UK cities move up rankings in global cost of living survey
By Vicky Shaw
UK cities including London, Birmingham, Glasgow and Belfast have moved up the rankings in a global survey of the most expensive places to live.
London made this year’s top 20 in Mercer’s 2020 Cost of Living Survey, which covers 209 cities across the world.
The survey is carried out to help companies understand how expensive cities will be to live in for their expatriate employees, so that pay can be set accordingly. New York is used as a base city.
All UK cities included in the annual survey climbed in this year’s ranking, mainly due to the strength of sterling against the US dollar, according to the research.
For the 2020 survey, London is up four places, moving from 23 to 19.
Birmingham has also risen from 135 in 2019 to 129 in 2020.
Aberdeen is now placed at 134, from 137 last year.
Glasgow jumped from 145 to 141 and Belfast edged up from 158 to 149.

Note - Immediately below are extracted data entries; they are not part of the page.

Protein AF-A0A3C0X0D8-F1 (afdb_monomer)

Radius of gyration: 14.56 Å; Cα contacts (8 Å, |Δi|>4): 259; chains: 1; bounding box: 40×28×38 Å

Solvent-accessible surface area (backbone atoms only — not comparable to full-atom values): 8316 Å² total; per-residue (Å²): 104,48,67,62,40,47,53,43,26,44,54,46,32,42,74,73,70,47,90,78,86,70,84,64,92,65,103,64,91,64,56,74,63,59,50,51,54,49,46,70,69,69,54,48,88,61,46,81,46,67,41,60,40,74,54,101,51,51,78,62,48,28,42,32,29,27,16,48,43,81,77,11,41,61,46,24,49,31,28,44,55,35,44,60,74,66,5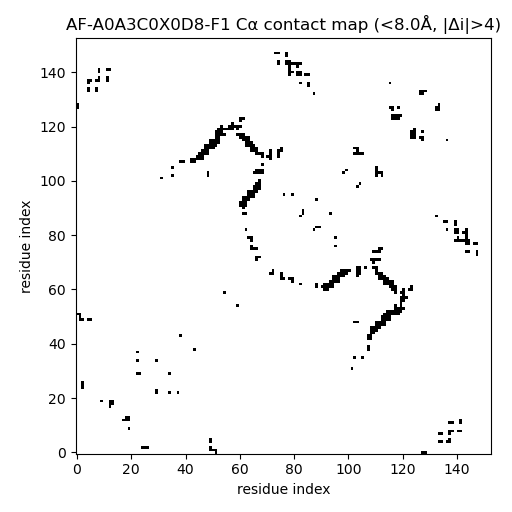8,84,42,72,96,37,72,68,42,80,45,81,45,89,44,82,70,21,58,48,85,80,36,38,18,28,34,36,26,68,16,12,65,44,7,71,72,32,34,55,46,58,70,32,66,68,52,37,49,52,52,14,48,20,40,34,48,6,52,51,52,36,54,66,72,72,109

Nearest PDB structures (foldseek):
  1jwq-assembly1_A  TM=9.237E-01  e=7.953E-11  Paenibacillus polymyxa
  5emi-assembly1_A  TM=9.164E-01  e=5.069E-09  Nostoc punctiforme PCC 73102
  7rag-assembly1_B-2  TM=9.005E-01  e=4.011E-09  Clostridioides difficile
  4rn7-assembly1_A  TM=9.120E-01  e=2.189E-08  Clostridioides difficile 630
  8c0j-assembly1_A  TM=8.207E-01  e=1.267E-07  Citrobacter rodentium

pLDDT: mean 95.79, std 3.97, range [72.44, 98.81]

Foldseek 3Di:
DQLLLVVLLVVLLVVVVDDDDDQDNDPDDRDLVSLLVVCVVVLDQEAEAGAAAADPAQPAKAKEKEAADPLLLLLSVLLVVLQVVLVLGVVHDYHYDYDDDSQRPDPSHRYMYMHQIYCSHPSSVVLVPDPVSSNSSSNSNSRSNVVSVVVVD

Mean predicted aligned error: 2.76 Å

Sequence (153 aa):
ANLTLAFKIKAELEKMGAEVHMTRTGDTTSSTDDKLQMIRRIKPDYCIAVHHNSNNSSSPHGFGSYYSTPYSKKAAEYVLAQTRGTGIYDNSKEIFKWHYYFMARSSVCPVVLTENGFISNPTDFESIKDDGKNTLKAKAIARGIADYFNSIQ

Secondary structure (DSSP, 8-state):
-HHHHHHHHHHHHHHTT-----S-SSSSPPPHHHHHHHHHHH--S-EEEEEEE--SSS---SEEEEESSHHHHHHHHHHHHHHHTT-TTTTS--EEEE---TTTT-SSS-EEEEEEEETTSHHHHHHHH-HHHHHHHHHHHHHHHHHHHHTT-

Structure (mmCIF, N/CA/C/O backbone):
data_AF-A0A3C0X0D8-F1
#
_entry.id   AF-A0A3C0X0D8-F1
#
loop_
_atom_site.group_PDB
_atom_site.id
_atom_site.type_symbol
_atom_site.label_atom_id
_atom_site.label_alt_id
_atom_site.label_comp_id
_atom_site.label_asym_id
_atom_site.label_entity_id
_atom_site.label_seq_id
_atom_site.pdbx_PDB_ins_code
_atom_site.Cartn_x
_atom_site.Cartn_y
_atom_site.Cartn_z
_atom_site.occupancy
_atom_site.B_iso_or_equiv
_atom_site.auth_seq_id
_atom_site.auth_comp_id
_atom_site.auth_asym_id
_atom_site.auth_atom_id
_atom_site.pdbx_PDB_model_num
ATOM 1 N N . ALA A 1 1 ? 10.060 7.113 -2.965 1.00 90.50 1 ALA A N 1
ATOM 2 C CA . ALA A 1 1 ? 9.076 6.116 -3.447 1.00 90.50 1 ALA A CA 1
ATOM 3 C C . ALA A 1 1 ? 7.977 5.844 -2.411 1.00 90.50 1 ALA A C 1
ATOM 5 O O . ALA A 1 1 ? 6.869 6.324 -2.605 1.00 90.50 1 ALA A O 1
ATOM 6 N N . ASN A 1 2 ? 8.256 5.161 -1.287 1.00 96.69 2 ASN A N 1
ATOM 7 C CA . ASN A 1 2 ? 7.209 4.788 -0.310 1.00 96.69 2 ASN A CA 1
ATOM 8 C C . ASN A 1 2 ? 6.441 5.993 0.249 1.00 96.69 2 ASN A C 1
ATOM 10 O O . ASN A 1 2 ? 5.218 5.965 0.286 1.00 96.69 2 ASN A O 1
ATOM 14 N N . LEU A 1 3 ? 7.152 7.052 0.664 1.00 96.56 3 LEU A N 1
ATOM 15 C CA . LEU A 1 3 ? 6.530 8.242 1.258 1.00 96.56 3 LEU A CA 1
ATOM 16 C C . LEU A 1 3 ? 5.560 8.925 0.284 1.00 96.56 3 LEU A C 1
ATOM 18 O O . LEU A 1 3 ? 4.445 9.264 0.665 1.00 96.56 3 LEU A O 1
ATOM 22 N N . THR A 1 4 ? 5.963 9.062 -0.980 1.00 97.12 4 THR A N 1
ATOM 23 C CA . THR A 1 4 ? 5.140 9.632 -2.055 1.00 97.12 4 THR A CA 1
ATOM 24 C C . THR 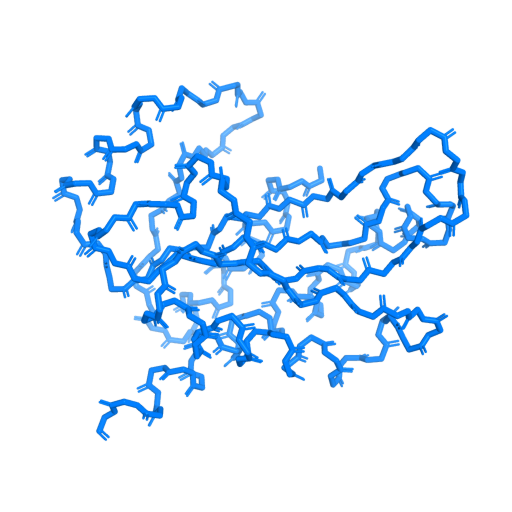A 1 4 ? 3.836 8.858 -2.233 1.00 97.12 4 THR A C 1
ATOM 26 O O . THR A 1 4 ? 2.761 9.454 -2.230 1.00 97.12 4 THR A O 1
ATOM 29 N N . LEU A 1 5 ? 3.913 7.526 -2.339 1.00 98.50 5 LEU A N 1
ATOM 30 C CA . LEU A 1 5 ? 2.724 6.686 -2.473 1.00 98.50 5 LEU A CA 1
ATOM 31 C C . LEU A 1 5 ? 1.853 6.732 -1.208 1.00 98.50 5 LEU A C 1
ATOM 33 O O . LEU A 1 5 ? 0.635 6.842 -1.308 1.00 98.50 5 LEU A O 1
ATOM 37 N N . ALA A 1 6 ? 2.464 6.722 -0.021 1.00 98.50 6 ALA A N 1
ATOM 38 C CA . ALA A 1 6 ? 1.746 6.798 1.248 1.00 98.50 6 ALA A CA 1
ATOM 39 C C . ALA A 1 6 ? 0.968 8.118 1.408 1.00 98.50 6 ALA A C 1
ATOM 41 O O . ALA A 1 6 ? -0.170 8.095 1.866 1.00 98.50 6 ALA A O 1
ATOM 42 N N . PHE A 1 7 ? 1.518 9.257 0.966 1.00 98.62 7 PHE A N 1
ATOM 43 C CA . PHE A 1 7 ? 0.779 10.526 0.942 1.00 98.62 7 PHE A CA 1
ATOM 44 C C . PHE A 1 7 ? -0.417 10.503 -0.012 1.00 98.62 7 PHE A C 1
ATOM 46 O O . PHE A 1 7 ? -1.468 11.051 0.315 1.00 98.62 7 PHE A O 1
ATOM 53 N N . LYS A 1 8 ? -0.288 9.850 -1.171 1.00 98.75 8 LYS A N 1
ATOM 54 C CA . LYS A 1 8 ? -1.419 9.684 -2.093 1.00 98.75 8 LYS A CA 1
ATOM 55 C C . LYS A 1 8 ? -2.494 8.774 -1.497 1.00 98.75 8 LYS A C 1
ATOM 57 O O . LYS A 1 8 ? -3.667 9.113 -1.579 1.00 98.75 8 LYS A O 1
ATOM 62 N N . ILE A 1 9 ? -2.110 7.670 -0.849 1.00 98.81 9 ILE A N 1
ATOM 63 C CA . ILE A 1 9 ? -3.050 6.789 -0.133 1.00 98.81 9 ILE A CA 1
ATOM 64 C C . ILE A 1 9 ? -3.776 7.573 0.964 1.00 98.81 9 ILE A C 1
ATOM 66 O O . ILE A 1 9 ? -5.000 7.516 1.028 1.00 98.81 9 ILE A O 1
ATOM 70 N N . LYS A 1 10 ? -3.045 8.356 1.770 1.00 98.81 10 LYS A N 1
ATOM 71 C CA . LYS A 1 10 ? -3.627 9.260 2.772 1.00 98.81 10 LYS A CA 1
ATOM 72 C C . LYS A 1 10 ? -4.682 10.174 2.152 1.00 98.81 10 LYS A C 1
ATOM 74 O O . LYS A 1 10 ? -5.804 10.201 2.637 1.00 98.81 10 LYS A O 1
ATOM 79 N N . ALA A 1 11 ? -4.343 10.874 1.070 1.00 98.81 11 ALA A N 1
ATOM 80 C CA . ALA A 1 11 ? -5.267 11.797 0.421 1.00 98.81 11 ALA A CA 1
ATOM 81 C C . ALA A 1 11 ? -6.533 11.101 -0.111 1.00 98.81 11 ALA A C 1
ATOM 83 O O . ALA A 1 11 ? -7.616 11.670 -0.030 1.00 98.81 11 ALA A O 1
ATOM 84 N N . GLU A 1 12 ? -6.426 9.885 -0.654 1.00 98.81 12 GLU A N 1
ATOM 85 C CA . GLU A 1 12 ? -7.599 9.128 -1.113 1.00 98.81 12 GLU A CA 1
ATOM 86 C C . GLU A 1 12 ? -8.456 8.611 0.053 1.00 98.81 12 GLU A C 1
ATOM 88 O O . GLU A 1 12 ? -9.678 8.678 -0.029 1.00 98.81 12 GLU A O 1
ATOM 93 N N . LEU A 1 13 ? -7.843 8.164 1.153 1.00 98.81 13 LEU A N 1
ATOM 94 C CA . LEU A 1 13 ? -8.561 7.743 2.361 1.00 98.81 13 LEU A CA 1
ATOM 95 C C . LEU A 1 13 ? -9.284 8.916 3.043 1.00 98.81 13 LEU A C 1
ATOM 97 O O . LEU A 1 13 ? -10.445 8.787 3.423 1.00 98.81 13 LEU A O 1
ATOM 101 N N . GLU A 1 14 ? -8.645 10.082 3.144 1.00 98.69 14 GLU A N 1
ATOM 102 C CA . GLU A 1 14 ? -9.262 11.281 3.730 1.00 98.69 14 GLU A CA 1
ATOM 103 C C . GLU A 1 14 ? -10.443 11.791 2.896 1.00 98.69 14 GLU A C 1
ATOM 105 O O . GLU A 1 14 ? -11.454 12.211 3.453 1.00 98.69 14 GLU A O 1
ATOM 110 N N . LYS A 1 15 ? -10.380 11.682 1.560 1.00 98.56 15 LYS A N 1
ATOM 111 C CA . LYS A 1 15 ? -11.539 11.958 0.686 1.00 98.56 15 LYS A CA 1
ATOM 112 C C . LYS A 1 15 ? -12.721 11.025 0.956 1.00 98.56 15 LYS A C 1
ATOM 114 O O . LYS A 1 15 ? -13.855 11.404 0.684 1.00 98.56 15 LYS A O 1
ATOM 119 N N . MET A 1 16 ? -12.459 9.821 1.461 1.00 97.94 16 MET A N 1
ATOM 120 C CA . MET A 1 16 ? -13.478 8.849 1.868 1.00 97.94 16 MET A CA 1
ATOM 121 C C . MET A 1 16 ? -13.940 9.051 3.322 1.00 97.94 16 MET A C 1
ATOM 123 O O . MET A 1 16 ? -14.750 8.271 3.811 1.00 97.94 16 MET A O 1
ATOM 127 N N . GLY A 1 17 ? -13.452 10.091 4.010 1.00 97.94 17 GLY A N 1
ATOM 128 C CA . GLY A 1 17 ? -13.844 10.432 5.379 1.00 97.94 17 GLY A CA 1
ATOM 129 C C . GLY A 1 17 ? -13.016 9.760 6.475 1.00 97.94 17 GLY A C 1
ATOM 130 O O . GLY A 1 17 ? -13.367 9.886 7.645 1.00 97.94 17 GLY A O 1
ATOM 131 N N . ALA A 1 18 ? -11.930 9.058 6.135 1.00 98.25 18 ALA A N 1
ATOM 132 C CA . ALA A 1 18 ? -11.060 8.442 7.133 1.00 98.25 18 ALA A CA 1
ATOM 133 C C . ALA A 1 18 ? -10.133 9.473 7.799 1.00 98.25 18 ALA A C 1
ATOM 135 O O . ALA A 1 18 ? -9.542 10.319 7.126 1.00 98.25 18 ALA A O 1
ATOM 136 N N . GLU A 1 19 ? -9.924 9.342 9.109 1.00 98.44 19 GLU A N 1
ATOM 137 C CA . GLU A 1 19 ? -8.812 9.996 9.802 1.00 98.44 19 GLU A CA 1
ATOM 138 C C . GLU A 1 19 ? -7.522 9.195 9.566 1.00 98.44 19 GLU A C 1
ATOM 140 O O . GLU A 1 19 ? -7.469 7.988 9.808 1.00 98.44 19 GLU A O 1
ATOM 145 N N . VAL A 1 20 ? -6.465 9.850 9.071 1.00 98.38 20 VAL A N 1
ATOM 146 C CA . VAL A 1 20 ? -5.216 9.169 8.696 1.00 98.38 20 VAL A CA 1
ATOM 147 C C . VAL A 1 20 ? -4.027 9.709 9.478 1.00 98.38 20 VAL A C 1
ATOM 149 O O . VAL A 1 20 ? -3.606 10.855 9.308 1.00 98.38 20 VAL A O 1
ATOM 152 N N . HIS A 1 21 ? -3.387 8.825 10.243 1.00 97.94 21 HIS A N 1
ATOM 153 C CA . HIS A 1 21 ? -2.132 9.119 10.926 1.00 97.94 21 HIS A CA 1
ATOM 154 C C . HIS A 1 21 ? -0.939 8.466 10.220 1.00 97.94 21 HIS A C 1
ATOM 156 O O . HIS A 1 21 ? -0.865 7.248 10.061 1.00 97.94 21 HIS A O 1
ATOM 162 N N . MET A 1 22 ? 0.042 9.281 9.838 1.00 97.31 22 MET A N 1
ATOM 163 C CA . MET A 1 22 ? 1.256 8.828 9.154 1.00 97.31 22 MET A CA 1
ATOM 164 C C . MET A 1 22 ? 2.375 8.534 10.156 1.00 97.31 22 MET A C 1
ATOM 166 O O . MET A 1 22 ? 2.658 9.357 11.021 1.00 97.31 22 MET A O 1
ATOM 170 N N . THR A 1 23 ? 3.096 7.419 9.994 1.00 94.69 23 THR A N 1
ATOM 171 C CA . THR A 1 23 ? 4.252 7.090 10.861 1.00 94.69 23 THR A CA 1
ATOM 172 C C . THR A 1 23 ? 5.461 8.009 10.654 1.00 94.69 23 THR A C 1
ATOM 174 O O . THR A 1 23 ? 6.405 7.986 11.439 1.00 94.69 23 THR A O 1
ATOM 177 N N . ARG A 1 24 ? 5.478 8.752 9.542 1.00 93.81 24 ARG A N 1
ATOM 178 C CA . ARG A 1 24 ? 6.439 9.811 9.212 1.00 93.81 24 ARG A CA 1
ATOM 179 C C . ARG A 1 24 ? 5.867 10.697 8.108 1.00 93.81 24 ARG A C 1
ATOM 181 O O . ARG A 1 24 ? 5.103 10.214 7.275 1.00 93.81 24 ARG A O 1
ATOM 188 N N . THR A 1 25 ? 6.294 11.953 8.066 1.00 93.69 25 THR A N 1
ATOM 189 C CA . THR A 1 25 ? 5.930 12.920 7.014 1.00 93.69 25 THR A CA 1
ATOM 190 C C . THR A 1 25 ? 7.139 13.462 6.249 1.00 93.69 25 THR A C 1
ATOM 192 O O . THR A 1 25 ? 6.969 14.015 5.168 1.00 93.69 25 THR A O 1
ATOM 195 N N . GLY A 1 26 ? 8.354 13.262 6.768 1.00 91.69 26 GLY A N 1
ATOM 196 C CA . GLY A 1 26 ? 9.615 13.566 6.089 1.00 91.69 26 GLY A CA 1
ATOM 197 C C . GLY A 1 26 ? 10.343 12.309 5.613 1.00 91.69 26 GLY A C 1
ATOM 198 O O . GLY A 1 26 ? 9.996 11.181 5.997 1.00 91.69 26 GLY A O 1
ATOM 199 N N . ASP A 1 27 ? 11.379 12.494 4.790 1.00 87.25 27 ASP A N 1
ATOM 200 C CA . ASP A 1 27 ? 12.247 11.396 4.353 1.00 87.25 27 ASP A CA 1
ATOM 201 C C . ASP A 1 27 ? 13.319 11.051 5.388 1.00 87.25 27 ASP A C 1
ATOM 203 O O . ASP A 1 27 ? 14.520 11.148 5.168 1.00 87.25 27 ASP A O 1
ATOM 207 N N . THR A 1 28 ? 12.834 10.686 6.571 1.00 87.25 28 THR A N 1
ATOM 208 C CA . THR A 1 28 ? 13.633 10.289 7.720 1.00 87.25 28 THR A CA 1
ATOM 209 C C . THR A 1 28 ? 13.355 8.837 8.079 1.00 87.25 28 THR A C 1
ATOM 211 O O . THR A 1 28 ? 12.266 8.293 7.842 1.00 87.25 28 THR A O 1
ATOM 214 N N . THR A 1 29 ? 14.349 8.189 8.680 1.00 83.19 29 THR A N 1
ATOM 215 C CA . THR A 1 29 ? 14.166 6.864 9.266 1.00 83.19 29 THR A CA 1
ATOM 216 C C . THR A 1 29 ? 13.192 6.971 10.433 1.00 83.19 29 THR A C 1
ATOM 218 O O . THR A 1 29 ? 13.408 7.735 11.368 1.00 83.19 29 THR A O 1
ATOM 221 N N . SER A 1 30 ? 12.114 6.191 10.383 1.00 80.62 30 SER A N 1
ATOM 222 C CA . SER A 1 30 ? 11.150 6.085 11.478 1.00 80.62 30 SER A CA 1
ATOM 223 C C . SER A 1 30 ? 11.451 4.826 12.283 1.00 80.62 30 SER A C 1
ATOM 225 O O . SER A 1 30 ? 11.503 3.730 11.706 1.00 80.62 30 SER A O 1
ATOM 227 N N . SER A 1 31 ? 11.660 4.999 13.591 1.00 89.06 31 SER A N 1
ATOM 228 C CA . SER A 1 31 ? 11.970 3.907 14.507 1.00 89.06 31 SER A CA 1
ATOM 229 C C . SER A 1 31 ? 10.856 2.872 14.508 1.00 89.06 31 SER A C 1
ATOM 231 O O . SER A 1 31 ? 9.660 3.160 14.542 1.00 89.06 31 SER A O 1
ATOM 233 N N . THR A 1 32 ? 11.290 1.627 14.479 1.00 87.56 32 THR A N 1
ATOM 234 C CA . THR A 1 32 ? 10.453 0.445 14.577 1.00 87.56 32 THR A CA 1
ATOM 235 C C . THR A 1 32 ? 9.656 0.423 15.894 1.00 87.56 32 THR A C 1
ATOM 237 O O . THR A 1 32 ? 8.484 0.048 15.881 1.00 87.56 32 THR A O 1
ATOM 240 N N . ASP A 1 33 ? 10.238 0.897 17.004 1.00 88.75 33 ASP A N 1
ATOM 241 C CA . ASP A 1 33 ? 9.530 1.003 18.288 1.00 88.75 33 ASP A CA 1
ATOM 242 C C . ASP A 1 33 ? 8.511 2.152 18.290 1.00 88.75 33 ASP A C 1
ATOM 244 O O . ASP A 1 33 ? 7.352 1.933 18.642 1.00 88.75 33 ASP A O 1
ATOM 248 N N . ASP A 1 34 ? 8.876 3.332 17.772 1.00 91.25 34 ASP A N 1
ATOM 249 C CA . ASP A 1 34 ? 7.966 4.487 17.691 1.00 91.25 34 ASP A CA 1
ATOM 250 C C . ASP A 1 34 ? 6.684 4.148 16.922 1.00 91.25 34 ASP A C 1
ATOM 252 O O . ASP A 1 34 ? 5.584 4.524 17.331 1.00 91.25 34 ASP A O 1
ATOM 256 N N . LYS A 1 35 ? 6.806 3.375 15.834 1.00 92.88 35 LYS A N 1
ATOM 257 C CA . LYS A 1 35 ? 5.656 2.882 15.063 1.00 92.88 35 LYS A CA 1
ATOM 258 C C . LYS A 1 35 ? 4.739 1.985 15.895 1.00 92.88 35 LYS A C 1
ATOM 260 O O . LYS A 1 35 ? 3.518 2.121 15.804 1.00 92.88 35 LYS A O 1
ATOM 265 N N . LEU A 1 36 ? 5.294 1.084 16.714 1.00 90.12 36 LEU A N 1
ATOM 266 C CA . LEU A 1 36 ? 4.486 0.249 17.610 1.00 90.12 36 LEU A CA 1
ATOM 267 C C . LEU A 1 36 ? 3.814 1.078 18.697 1.00 90.12 36 LEU A C 1
ATOM 269 O O . LEU A 1 36 ? 2.634 0.866 18.971 1.00 90.12 36 LEU A O 1
ATOM 273 N N . GLN A 1 37 ? 4.542 2.009 19.313 1.00 92.81 37 GLN A N 1
ATOM 274 C CA . GLN A 1 37 ? 3.980 2.880 20.344 1.00 92.81 37 GLN A CA 1
ATOM 275 C C . GLN A 1 37 ? 2.859 3.751 19.780 1.00 92.81 37 GLN A C 1
ATOM 277 O O . GLN A 1 37 ? 1.820 3.922 20.415 1.00 92.81 37 GLN A O 1
ATOM 282 N N . MET A 1 38 ? 3.027 4.246 18.554 1.00 95.00 38 MET A N 1
ATOM 283 C CA . MET A 1 38 ? 1.997 4.982 17.837 1.00 95.00 38 MET A CA 1
ATOM 284 C C . MET A 1 38 ? 0.739 4.134 17.617 1.00 95.00 38 MET A C 1
ATOM 286 O O . MET A 1 38 ? -0.340 4.568 18.008 1.00 95.00 38 MET A O 1
ATOM 290 N N . ILE A 1 39 ? 0.864 2.916 17.074 1.00 94.94 39 ILE A N 1
ATOM 291 C CA . ILE A 1 39 ? -0.288 2.018 16.873 1.00 94.94 39 ILE A CA 1
ATOM 292 C C . ILE A 1 39 ? -0.975 1.675 18.199 1.00 94.94 39 ILE A C 1
ATOM 294 O O . ILE A 1 39 ? -2.198 1.698 18.271 1.00 94.94 39 ILE A O 1
ATOM 298 N N . ARG A 1 40 ? -0.216 1.390 19.263 1.00 94.50 40 ARG A N 1
ATOM 299 C CA . ARG A 1 40 ? -0.776 1.062 20.587 1.00 94.50 40 ARG A CA 1
ATOM 300 C C . ARG A 1 40 ? -1.515 2.233 21.231 1.00 94.50 40 ARG A C 1
ATOM 302 O O . ARG A 1 40 ? -2.493 2.007 21.940 1.00 94.50 40 ARG A O 1
ATOM 309 N N . ARG A 1 41 ? -1.036 3.460 21.007 1.00 96.69 41 ARG A N 1
ATOM 310 C CA . ARG A 1 41 ? -1.643 4.686 21.538 1.00 96.69 41 ARG A CA 1
ATOM 311 C C . ARG A 1 41 ? -2.896 5.078 20.762 1.00 96.69 41 ARG A C 1
ATOM 313 O O . ARG A 1 41 ? -3.912 5.351 21.383 1.00 96.69 41 ARG A O 1
ATOM 320 N N . ILE A 1 42 ? -2.803 5.114 19.433 1.00 97.12 42 ILE A N 1
ATOM 321 C CA . ILE A 1 42 ? -3.895 5.545 18.548 1.00 97.12 42 ILE A CA 1
ATOM 322 C C . ILE A 1 42 ? -4.994 4.483 18.487 1.00 97.12 42 ILE A C 1
ATOM 324 O O . ILE A 1 42 ? -6.163 4.837 18.445 1.00 97.12 42 ILE A O 1
ATOM 328 N N . LYS A 1 43 ? -4.620 3.195 18.523 1.00 96.62 43 LYS A N 1
ATOM 329 C CA . LYS A 1 43 ? -5.524 2.050 18.328 1.00 96.62 43 LYS A CA 1
ATOM 330 C C . LYS A 1 43 ? -6.379 2.209 17.057 1.00 96.62 43 LYS A C 1
ATOM 332 O O . LYS A 1 43 ? -7.600 2.215 17.157 1.00 96.62 43 LYS A O 1
ATOM 337 N N . PRO A 1 44 ? -5.749 2.377 15.877 1.00 97.25 44 PRO A N 1
ATOM 338 C CA . PRO A 1 44 ? -6.487 2.618 14.641 1.00 97.25 44 PRO A CA 1
ATOM 339 C C . PRO A 1 44 ? -7.310 1.389 14.246 1.00 97.25 44 PRO A C 1
ATOM 341 O O . PRO A 1 44 ? -6.941 0.268 14.589 1.00 97.25 44 PRO A O 1
ATOM 344 N N . ASP A 1 45 ? -8.352 1.574 13.442 1.00 97.50 45 ASP A N 1
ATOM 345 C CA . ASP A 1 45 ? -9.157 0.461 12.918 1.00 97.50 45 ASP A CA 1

Kate Fitzpatrick, Mercer’s global mobility practice leader for the UK and Ireland said: “The position of UK cities remained relatively stable year-on-year as the pound held its own against the US dollar.”
Regarding the impact of coronavirus on companies and their expatriate workers, Ms Fitzpatrick said: “Our research has shown that most expatriates out on assignment chose to stay in their host location during the pandemic lockdown period.
“Some temporarily returned to their home country or travelled elsewhere, but wherever possible have continued to work remotely.”
She added that companies will need to closely monitor how currency fluctuations have impacted expat cost of living and if necessary adjust their compensation packages.
“Cost savings will also remain high on the agenda as companies decide when and where to send employees on assignment,” she said.
Dublin was ranked at 46 this year, down from 43 in 2019.
Hong Kong remained top of the list of the most expensive places for expatriates to live. It was followed by Ashgabat, Turkmenistan in second position.
Tokyo and Zurich were in third and fourth positions respectively, while Singapore was in fifth place, down two places from last year.
Cophenhagen was placed 25th, Paris was ranked at 50 and Vienna was at 54.
Amsterdam, Rome and Sydney were ranked at 64, 65 and 66 respectively. Munich was at 72 and Barcelona was at 102.
The data was collected in March and Mercer said that due to the timing of the Covid-19 outbreak it conducted further analysis on availability of goods in April and May to verify pricing.